Со смертью Ирода совпал, несколько предварив ее, отъезд из Рима этого противного маленького иудея Николая Дамаскина, к которому император всегда был так привязан. Сия новость может показаться мелочью, недостойной упоминания, но тем не менее его отъезд, по моему мнению, имеет некоторое касательство к нашему будущему, ибо огорчил императора сверх всякой разумной меры. Теперь у него не осталось никого из его старых и близких друзей, и с каждым месяцем он становится все более угрюмым и замкнутым, что не может не сказаться на его власти и влиянии, которые постепенно начинают ускользать из его рук.

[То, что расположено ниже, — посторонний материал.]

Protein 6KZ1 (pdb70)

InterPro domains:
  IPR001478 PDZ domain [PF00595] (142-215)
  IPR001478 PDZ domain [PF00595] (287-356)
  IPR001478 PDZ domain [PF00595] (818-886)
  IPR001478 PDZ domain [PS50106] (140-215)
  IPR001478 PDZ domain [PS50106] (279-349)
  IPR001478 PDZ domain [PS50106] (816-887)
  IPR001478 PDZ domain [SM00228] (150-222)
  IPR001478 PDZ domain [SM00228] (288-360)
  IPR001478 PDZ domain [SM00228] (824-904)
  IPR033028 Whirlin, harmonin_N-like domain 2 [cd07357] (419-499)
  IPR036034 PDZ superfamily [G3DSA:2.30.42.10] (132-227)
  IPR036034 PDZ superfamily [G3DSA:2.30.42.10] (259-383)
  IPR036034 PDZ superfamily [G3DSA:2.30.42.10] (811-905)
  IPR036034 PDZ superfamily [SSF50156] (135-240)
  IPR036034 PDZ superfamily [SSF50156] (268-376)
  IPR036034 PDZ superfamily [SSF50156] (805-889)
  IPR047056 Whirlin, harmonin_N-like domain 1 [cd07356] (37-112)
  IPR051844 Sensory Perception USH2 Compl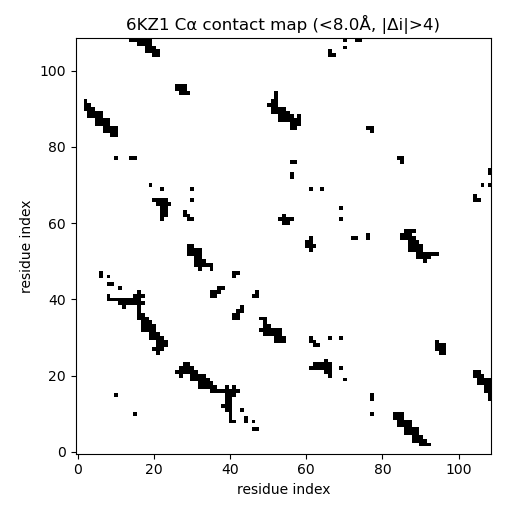ex Protein [PTHR23116] (30-905)

Foldseek 3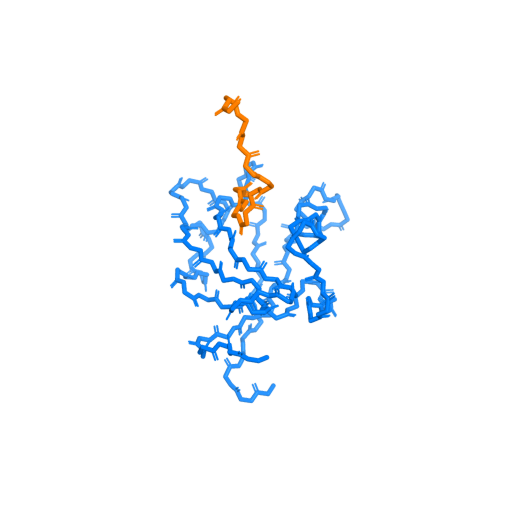Di:
DPFKDKAKFFQPAPAQQWDWDEDCPDQQNFIFTQDHDPRGRVVVRPPDDGQKTFQAKQNHGRHPPGPVRVVVVVVCQSPDPPDRIIITIIGNDGDGD/DPDDDDDPDDDD

Structure (mmCIF, N/CA/C/O backbone):
data_6KZ1
#
_entry.id   6KZ1
#
_cell.length_a   51.974
_cell.length_b   51.974
_cell.length_c   70.445
_cell.angle_alpha   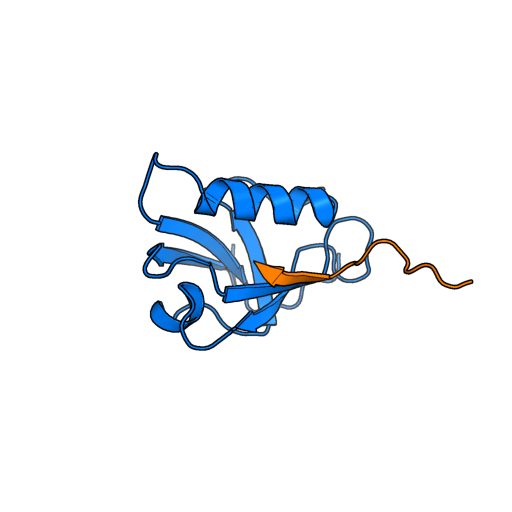90.000
_cell.angle_beta   90.000
_cell.angle_gamma   120.000
#
_symmetry.space_group_name_H-M   'P 31 2 1'
#
loop_
_entity.id
_entity.type
_entity.pdbx_description
1 polymer Whirlin
2 polymer 'Myosin XVa'
3 water water
#
loop_
_atom_site.group_PDB
_atom_site.id
_atom_site.type_symbol
_atom_site.label_atom_id
_atom_site.label_alt_id
_atom_site.label_comp_id
_atom_site.label_asym_id
_atom_site.label_entity_id
_atom_site.label_seq_id
_atom_site.pdbx_PDB_ins_code
_atom_site.Cartn_x
_atom_site.Cartn_y
_atom_site.Cartn_z
_atom_site.occupancy
_atom_site.B_iso_or_equiv
_atom_site.auth_seq_id
_atom_site.auth_comp_id
_atom_site.auth_asym_id
_atom_site.auth_atom_id
_atom_site.pdbx_PDB_model_num
ATOM 1 N N . GLY A 1 17 ? -3.690 15.670 13.963 1.00 73.13 811 GLY A N 1
ATOM 2 C CA . GLY A 1 17 ? -3.221 16.343 15.146 1.00 68.45 811 GLY A CA 1
ATOM 3 C C . GLY A 1 17 ? -4.077 17.508 15.440 1.00 57.58 811 GLY A C 1
ATOM 4 O O . GLY A 1 17 ? -4.909 17.891 14.613 1.00 48.56 811 GLY A O 1
ATOM 5 N N . PRO A 1 18 ? -3.856 18.090 16.699 1.00 44.24 812 PRO A N 1
ATOM 6 C CA . PRO A 1 18 ? -4.793 19.158 16.998 1.00 34.79 812 PRO A CA 1
ATOM 7 C C . PRO A 1 18 ? -4.793 20.223 15.954 1.00 36.95 812 PRO A C 1
ATOM 8 O O . PRO A 1 18 ? -3.752 20.596 15.500 1.00 35.37 812 PRO A O 1
ATOM 12 N N . GLY A 1 19 ? -5.969 20.686 15.597 1.00 36.94 813 GLY A N 1
ATOM 13 C CA . GLY A 1 19 ? -6.096 21.805 14.724 1.00 36.63 813 GLY A CA 1
ATOM 14 C C . GLY A 1 19 ? -6.334 21.458 13.268 1.00 32.58 813 GLY A C 1
ATOM 15 O O . GLY A 1 19 ? -6.489 22.336 12.493 1.00 35.53 813 GLY A O 1
ATOM 16 N N . SER A 1 20 ? -6.341 20.192 12.922 1.00 26.28 814 SER A N 1
ATOM 17 C CA . SER A 1 20 ? -6.579 19.803 11.551 1.00 24.35 814 SER A CA 1
ATOM 18 C C . SER A 1 20 ? -7.966 19.226 11.304 1.00 26.47 814 SER A C 1
ATOM 19 O O . SER A 1 20 ? -8.555 18.649 12.181 1.00 26.11 814 SER A O 1
ATOM 22 N N . THR A 1 21 ? -8.469 19.461 10.099 1.00 24.04 815 THR A N 1
ATOM 23 C CA . THR A 1 21 ? -9.810 19.003 9.717 1.00 26.63 815 THR A CA 1
ATOM 24 C C . THR A 1 21 ? -9.700 18.392 8.351 1.00 28.99 815 THR A C 1
ATOM 25 O O . THR A 1 21 ? -9.065 18.960 7.474 1.00 25.80 815 THR A O 1
ATOM 29 N N . LEU A 1 22 ? -10.326 17.236 8.146 1.00 27.47 816 LEU A N 1
ATOM 30 C CA . LEU A 1 22 ? -10.377 16.668 6.815 1.00 28.77 816 LEU A CA 1
ATOM 31 C C . LEU A 1 22 ? -11.641 17.150 6.131 1.00 27.30 816 LEU A C 1
ATOM 32 O O . LEU A 1 22 ? -12.725 16.915 6.618 1.00 29.45 816 LEU A O 1
ATOM 37 N N . VAL A 1 23 ? -11.466 17.852 5.008 1.00 23.23 817 VAL A N 1
ATOM 38 C CA . VAL A 1 23 ? -12.572 18.405 4.211 1.00 23.85 817 VAL A CA 1
ATOM 39 C C . VAL A 1 23 ? -12.709 17.716 2.851 1.00 25.90 817 VAL A C 1
ATOM 40 O O . VAL A 1 23 ? -11.771 17.692 2.052 1.00 25.07 817 VAL A O 1
ATOM 44 N N . ARG A 1 24 ? -13.867 17.125 2.608 1.00 22.65 818 ARG A N 1
ATOM 45 C CA . ARG A 1 24 ? -14.097 16.483 1.315 1.00 20.38 818 ARG A CA 1
ATOM 46 C C . ARG A 1 24 ? -14.877 17.430 0.420 1.00 25.04 818 ARG A C 1
ATOM 47 O O . ARG A 1 24 ? -16.043 17.745 0.687 1.00 26.11 818 ARG A O 1
ATOM 55 N N . VAL A 1 25 ? -14.240 17.875 -0.668 1.00 22.20 819 VAL A N 1
ATOM 56 C CA . VAL A 1 25 ? -14.834 18.855 -1.546 1.00 20.98 819 VAL A CA 1
ATOM 57 C C . VAL A 1 25 ? -15.365 18.162 -2.803 1.00 24.91 819 VAL A C 1
ATOM 58 O O . VAL A 1 25 ? -14.591 17.570 -3.553 1.00 23.32 819 VAL A O 1
ATOM 62 N N . LYS A 1 26 ? -16.683 18.199 -3.019 1.00 20.97 820 LYS A N 1
ATOM 63 C CA . LYS A 1 26 ? -17.264 17.657 -4.239 1.00 24.46 820 LYS A CA 1
ATOM 64 C C . LYS A 1 26 ? -16.841 18.475 -5.456 1.00 26.78 820 LYS A C 1
ATOM 65 O O . LYS A 1 26 ? -16.758 19.712 -5.384 1.00 25.65 820 LYS A O 1
ATOM 71 N N . LYS A 1 27 ? -16.552 17.790 -6.559 1.00 24.81 821 LYS A N 1
ATOM 72 C CA . LYS A 1 27 ? -16.191 18.470 -7.799 1.00 25.34 821 LYS A CA 1
ATOM 73 C C . LYS A 1 27 ? -17.460 18.977 -8.491 1.00 30.57 821 LYS A C 1
ATOM 74 O O . LYS A 1 27 ? -17.880 18.435 -9.521 1.00 38.18 821 LYS A O 1
ATOM 80 N N . SER A 1 28 ? -18.094 19.990 -7.897 1.00 29.88 822 SER A N 1
ATOM 81 C CA . SER A 1 28 ? -19.421 20.431 -8.317 1.00 29.94 822 SER A CA 1
ATOM 82 C C . SER A 1 28 ? -19.380 21.382 -9.501 1.00 33.10 822 SER A C 1
ATOM 83 O O . SER A 1 28 ? -20.396 21.567 -10.181 1.00 37.54 822 SER A O 1
ATOM 86 N N . ALA A 1 29 ? -18.220 21.976 -9.741 1.00 32.75 823 ALA A N 1
ATOM 87 C CA . ALA A 1 29 ? -18.030 22.972 -10.788 1.00 36.66 823 ALA A CA 1
ATOM 88 C C . ALA A 1 29 ? -16.867 22.560 -11.664 1.00 38.71 823 ALA A C 1
ATOM 89 O O . ALA A 1 29 ? -16.205 21.580 -11.372 1.00 39.81 823 ALA A O 1
ATOM 91 N N . ALA A 1 30 ? -16.602 23.308 -12.729 1.00 39.46 824 ALA A N 1
ATOM 92 C CA . ALA A 1 30 ? -15.518 22.950 -13.638 1.00 40.58 824 ALA A CA 1
ATOM 93 C C . ALA A 1 30 ? -14.115 23.255 -13.106 1.00 41.12 824 ALA A C 1
ATOM 94 O O . ALA A 1 30 ? -13.122 22.768 -13.653 1.00 39.06 824 ALA A O 1
ATOM 96 N N . THR A 1 31 ? -14.008 24.062 -12.043 1.00 35.41 825 THR A N 1
ATOM 97 C CA . THR A 1 31 ? -12.717 24.316 -11.421 1.00 33.10 825 THR A CA 1
ATOM 98 C C . THR A 1 31 ? -12.901 24.255 -9.927 1.00 27.11 825 THR A C 1
ATOM 99 O O . THR A 1 31 ? -14.024 24.204 -9.444 1.00 30.70 825 THR A O 1
ATOM 103 N N . LEU A 1 32 ? -11.790 24.238 -9.224 1.00 27.27 826 LEU A N 1
ATOM 104 C CA . LEU A 1 32 ? -11.817 24.250 -7.787 1.00 25.90 826 LEU A CA 1
ATOM 105 C C . LEU A 1 32 ? -12.191 25.641 -7.317 1.00 29.08 826 LEU A C 1
ATOM 106 O O . LEU A 1 32 ? -12.931 25.808 -6.347 1.00 33.81 826 LEU A O 1
ATOM 111 N N . GLY A 1 33 ? -11.663 26.643 -8.024 1.00 31.40 827 GLY A N 1
ATOM 112 C CA . GLY A 1 33 ? -11.977 28.032 -7.761 1.00 30.60 827 GLY A CA 1
ATOM 113 C C . GLY A 1 33 ? -11.267 28.523 -6.513 1.00 33.75 827 GLY A C 1
ATOM 114 O O . GLY A 1 33 ? -11.848 29.244 -5.706 1.00 36.00 827 GLY A O 1
ATOM 115 N N . ILE A 1 34 ? -10.020 28.108 -6.327 1.00 28.64 828 ILE A N 1
ATOM 116 C CA . ILE A 1 34 ? -9.200 28.702 -5.282 1.00 30.28 828 ILE A CA 1
ATOM 117 C C . ILE A 1 34 ? -7.878 29.153 -5.861 1.00 32.70 828 ILE A C 1
ATOM 118 O O . ILE A 1 34 ? -7.467 28.672 -6.932 1.00 30.74 828 ILE A O 1
ATOM 123 N N . ALA A 1 35 ? -7.271 30.128 -5.198 1.00 27.23 829 ALA A N 1
ATOM 124 C CA . ALA A 1 35 ? -5.873 30.483 -5.414 1.00 24.09 829 ALA A CA 1
ATOM 125 C C . ALA A 1 35 ? -5.089 30.038 -4.194 1.00 28.00 829 ALA A C 1
ATOM 126 O O . ALA A 1 35 ? -5.538 30.249 -3.047 1.00 26.97 829 ALA A O 1
ATOM 128 N N . ILE A 1 36 ? -3.908 29.465 -4.408 1.00 22.99 830 ILE A N 1
ATOM 129 C CA . ILE A 1 36 ? -3.052 29.083 -3.266 1.00 20.89 830 ILE A CA 1
ATOM 130 C C . ILE A 1 36 ? -1.664 29.702 -3.399 1.00 24.98 830 ILE A C 1
ATOM 131 O O . ILE A 1 36 ? -1.193 29.936 -4.534 1.00 26.88 830 ILE A O 1
ATOM 136 N N . GLU A 1 37 ? -1.030 29.957 -2.259 1.00 20.80 831 GLU A N 1
ATOM 137 C CA . GLU A 1 37 ? 0.293 30.546 -2.187 1.00 20.99 831 GLU A CA 1
ATOM 138 C C . GLU A 1 37 ? 1.149 29.697 -1.293 1.00 24.49 831 GLU A C 1
ATOM 139 O O . GLU A 1 37 ? 0.687 29.266 -0.250 1.00 27.83 831 GLU A O 1
ATOM 145 N N . GLY A 1 38 ? 2.416 29.518 -1.646 1.00 25.89 832 GLY A N 1
ATOM 146 C CA . GLY A 1 38 ? 3.332 28.886 -0.714 1.00 27.90 832 GLY A CA 1
ATOM 147 C C . GLY A 1 38 ? 3.759 27.494 -1.111 1.00 27.59 832 GLY A C 1
ATOM 148 O O . GLY A 1 38 ? 3.337 26.964 -2.149 1.00 28.45 832 GLY A O 1
ATOM 149 N N . GLY A 1 39 ? 4.588 26.889 -0.271 1.00 21.14 833 GLY A N 1
ATOM 150 C CA . GLY A 1 39 ? 5.212 25.629 -0.612 1.00 23.62 833 GLY A CA 1
ATOM 151 C C . GLY A 1 39 ? 6.617 25.663 -0.070 1.00 23.22 833 GLY A C 1
ATOM 152 O O . GLY A 1 39 ? 7.030 26.658 0.525 1.00 25.17 833 GLY A O 1
ATOM 153 N N . ALA A 1 40 ? 7.340 24.576 -0.284 1.00 25.30 834 ALA A N 1
ATOM 154 C CA . ALA A 1 40 ? 8.603 24.345 0.398 1.00 30.14 834 ALA A CA 1
ATOM 155 C C . ALA A 1 40 ? 9.615 25.447 0.101 1.00 35.39 834 ALA A C 1
ATOM 156 O O . ALA A 1 40 ? 9.684 25.963 -1.012 1.00 34.41 834 ALA A O 1
ATOM 158 N N . ASN A 1 41 ? 10.366 25.817 1.137 1.00 38.25 835 ASN A N 1
ATOM 159 C CA . ASN A 1 41 ? 11.395 26.854 1.065 1.00 50.13 835 ASN A CA 1
ATOM 160 C C . ASN A 1 41 ? 10.883 28.219 0.671 1.00 48.71 835 ASN A C 1
ATOM 161 O O . ASN A 1 41 ? 11.524 28.960 -0.079 1.00 50.65 835 ASN A O 1
ATOM 166 N N . THR A 1 42 ? 9.715 28.540 1.205 1.00 43.00 836 THR A N 1
ATOM 167 C CA . THR A 1 42 ? 9.173 29.875 1.138 1.00 39.95 836 THR A CA 1
ATOM 168 C C . THR A 1 42 ? 8.748 30.208 2.559 1.00 36.67 836 THR A C 1
ATOM 169 O O . THR A 1 42 ? 8.714 29.325 3.428 1.00 35.70 836 THR A O 1
ATOM 173 N N . ARG A 1 43 ? 8.438 31.472 2.804 1.00 35.82 837 ARG A N 1
ATOM 174 C CA . ARG A 1 43 ? 7.983 31.911 4.115 1.00 38.25 837 ARG A CA 1
ATOM 175 C C . ARG A 1 43 ? 6.668 31.241 4.506 1.00 37.21 837 ARG A C 1
ATOM 176 O O . ARG A 1 43 ? 6.288 31.256 5.678 1.00 40.97 837 ARG A O 1
ATOM 178 N N . GLN A 1 44 ? 5.982 30.653 3.517 1.00 34.81 838 GLN A N 1
ATOM 179 C CA . GLN A 1 44 ? 4.729 29.917 3.731 1.00 30.17 838 GLN A CA 1
ATOM 180 C C . GLN A 1 44 ? 4.948 28.481 3.256 1.00 30.85 838 GLN A C 1
ATOM 181 O O . GLN A 1 44 ? 4.725 28.163 2.059 1.00 31.42 838 GLN A O 1
ATOM 187 N N . PRO A 1 45 ? 5.477 27.614 4.146 1.00 23.97 839 PRO A N 1
ATOM 188 C CA . PRO A 1 45 ? 6.040 26.341 3.687 1.00 26.33 839 PRO A CA 1
ATOM 189 C C . PRO A 1 45 ? 5.016 25.302 3.266 1.00 28.03 839 PRO A C 1
ATOM 190 O O . PRO A 1 45 ? 5.337 24.386 2.515 1.00 28.37 839 PRO A O 1
ATOM 194 N N . LEU A 1 46 ? 3.787 25.464 3.735 1.00 29.40 840 LEU A N 1
ATOM 195 C CA . LEU A 1 46 ? 2.664 24.672 3.229 1.00 27.41 840 LEU A CA 1
ATOM 196 C C . LEU A 1 46 ? 1.695 25.637 2.584 1.00 27.25 840 LEU A C 1
ATOM 197 O O . LEU A 1 46 ? 1.556 26.756 3.072 1.00 28.13 840 LEU A O 1
ATOM 202 N N . PRO A 1 47 ? 1.021 25.221 1.490 1.00 23.74 841 PRO A N 1
ATOM 203 C CA . PRO A 1 47 ? 0.185 26.171 0.767 1.00 21.11 841 PRO A CA 1
ATOM 204 C C . PRO A 1 47 ? -1.007 26.732 1.528 1.00 20.99 841 PRO A C 1
ATOM 205 O O . PRO A 1 47 ? -1.751 26.010 2.186 1.00 23.03 841 PRO A O 1
ATOM 209 N N . ARG A 1 48 ? -1.222 28.024 1.373 1.00 21.75 842 ARG A N 1
ATOM 210 C CA . ARG A 1 48 ? -2.337 28.698 2.009 1.00 19.36 842 ARG A CA 1
ATOM 211 C C . ARG A 1 48 ? -3.382 29.086 1.008 1.00 23.49 842 ARG A C 1
ATOM 212 O O . ARG A 1 48 ? -3.015 29.501 -0.105 1.00 24.56 842 ARG A O 1
ATOM 220 N N . ILE A 1 49 ? -4.673 28.936 1.355 1.00 18.69 843 ILE A N 1
ATOM 221 C CA . ILE A 1 49 ? -5.697 29.411 0.428 1.00 19.98 843 ILE A CA 1
ATOM 222 C C . ILE A 1 49 ? -5.780 30.931 0.490 1.00 24.00 843 ILE A C 1
ATOM 223 O O . ILE A 1 49 ? -6.025 31.509 1.551 1.00 24.08 843 ILE A O 1
ATOM 228 N N . VAL A 1 50 ? -5.537 31.590 -0.639 1.00 21.94 844 VAL A N 1
ATOM 229 C CA . VAL A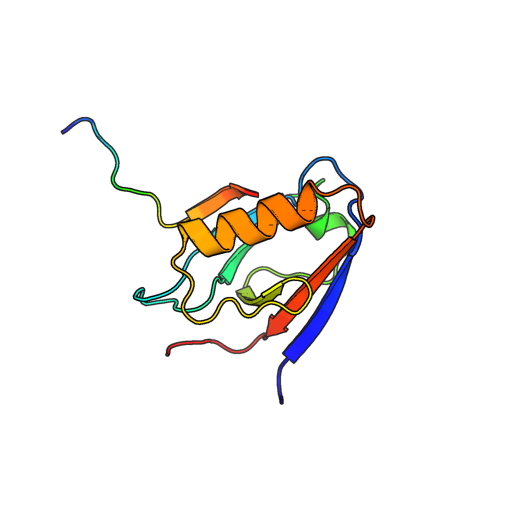 1 50 ? -5.574 33.063 -0.598 1.00 25.31 844 VAL A CA 1
ATOM 230 C C . VAL A 1 50 ? -6.878 33.672 -1.142 1.00 29.38 844 VAL A C 1
ATOM 231 O O . 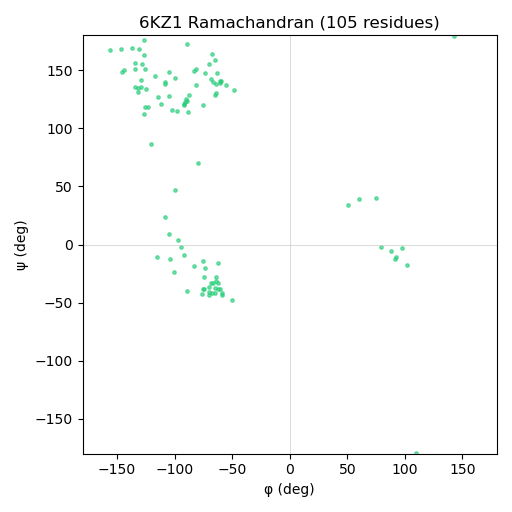VAL A 1 50 ? -7.213 34.810 -0.769 1.00 29.55 844 VAL A O 1
ATOM 235 N N . THR A 1 51 ? -7.602 32.940 -1.997 1.00 26.16 845 THR A N 1
ATOM 236 C CA . THR A 1 51 ? -8.899 33.385 -2.529 1.00 25.54 845 THR A CA 1
ATOM 237 C C . THR A 1 51 ? -9.829 32.200 -2.724 1.00 27.39 845 THR A C 1
ATOM 238 O O . THR A 1 51 ? -9.357 31.102 -3.042 1.00 27.42 845 THR A O 1
ATOM 242 N N . ILE A 1 52 ? -11.144 32.427 -2.560 1.00 26.56 846 ILE A N 1
ATOM 243 C CA . ILE A 1 52 ? -12.164 31.433 -2.915 1.00 26.54 846 ILE A CA 1
ATOM 244 C C . ILE A 1 52 ? -13.148 32.131 -3.848 1.00 32.40 846 ILE A C 1
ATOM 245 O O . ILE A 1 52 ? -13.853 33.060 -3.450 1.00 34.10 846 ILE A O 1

А хватка его действительно, похоже, ослабевает, хотя и не в такой степени, чтобы дать повод для неоправданных надежд. Вот тебе типичный пример: в этом году он отклонил громкие требования сената принять тринадцатое консульство, сославшись на возраст и усталость. Когда стало совершенно ясно, что он не отступит от своего решения, сенат попросил его назвать имя своего преемника на этом посту. И кого, ты думаешь, он назвал — Гая Кальвисия Сабина! Тебе о чем–нибудь говорит это имя? Если нет, то позволю тебе напомнить, что он старый цезарианец — старше самого императора — и однажды, тридцать пять или около того лет назад, был консулом при триумвирате и принимал участие в морских битвах с Секстом Помпеем под командованием императора и Марка Агриппы. Другой — некто Луций Пассиен Руф (если ты можешь представить себе человека со столь непримечательным именем в роли консула), о котором ты мог слышать. Он один из новых людей, и я не имею ни малейшего понятия о том, насколько он предан императору, но, полагаю, он всегда будет на стороне власти, кто бы у нее ни стоял. Итак, консульство на этот год не обещает ничего, что могло бы в конечном итоге помешать твоему приходу к власти. Дряхлый старик да безымянный выскочка — вот и все!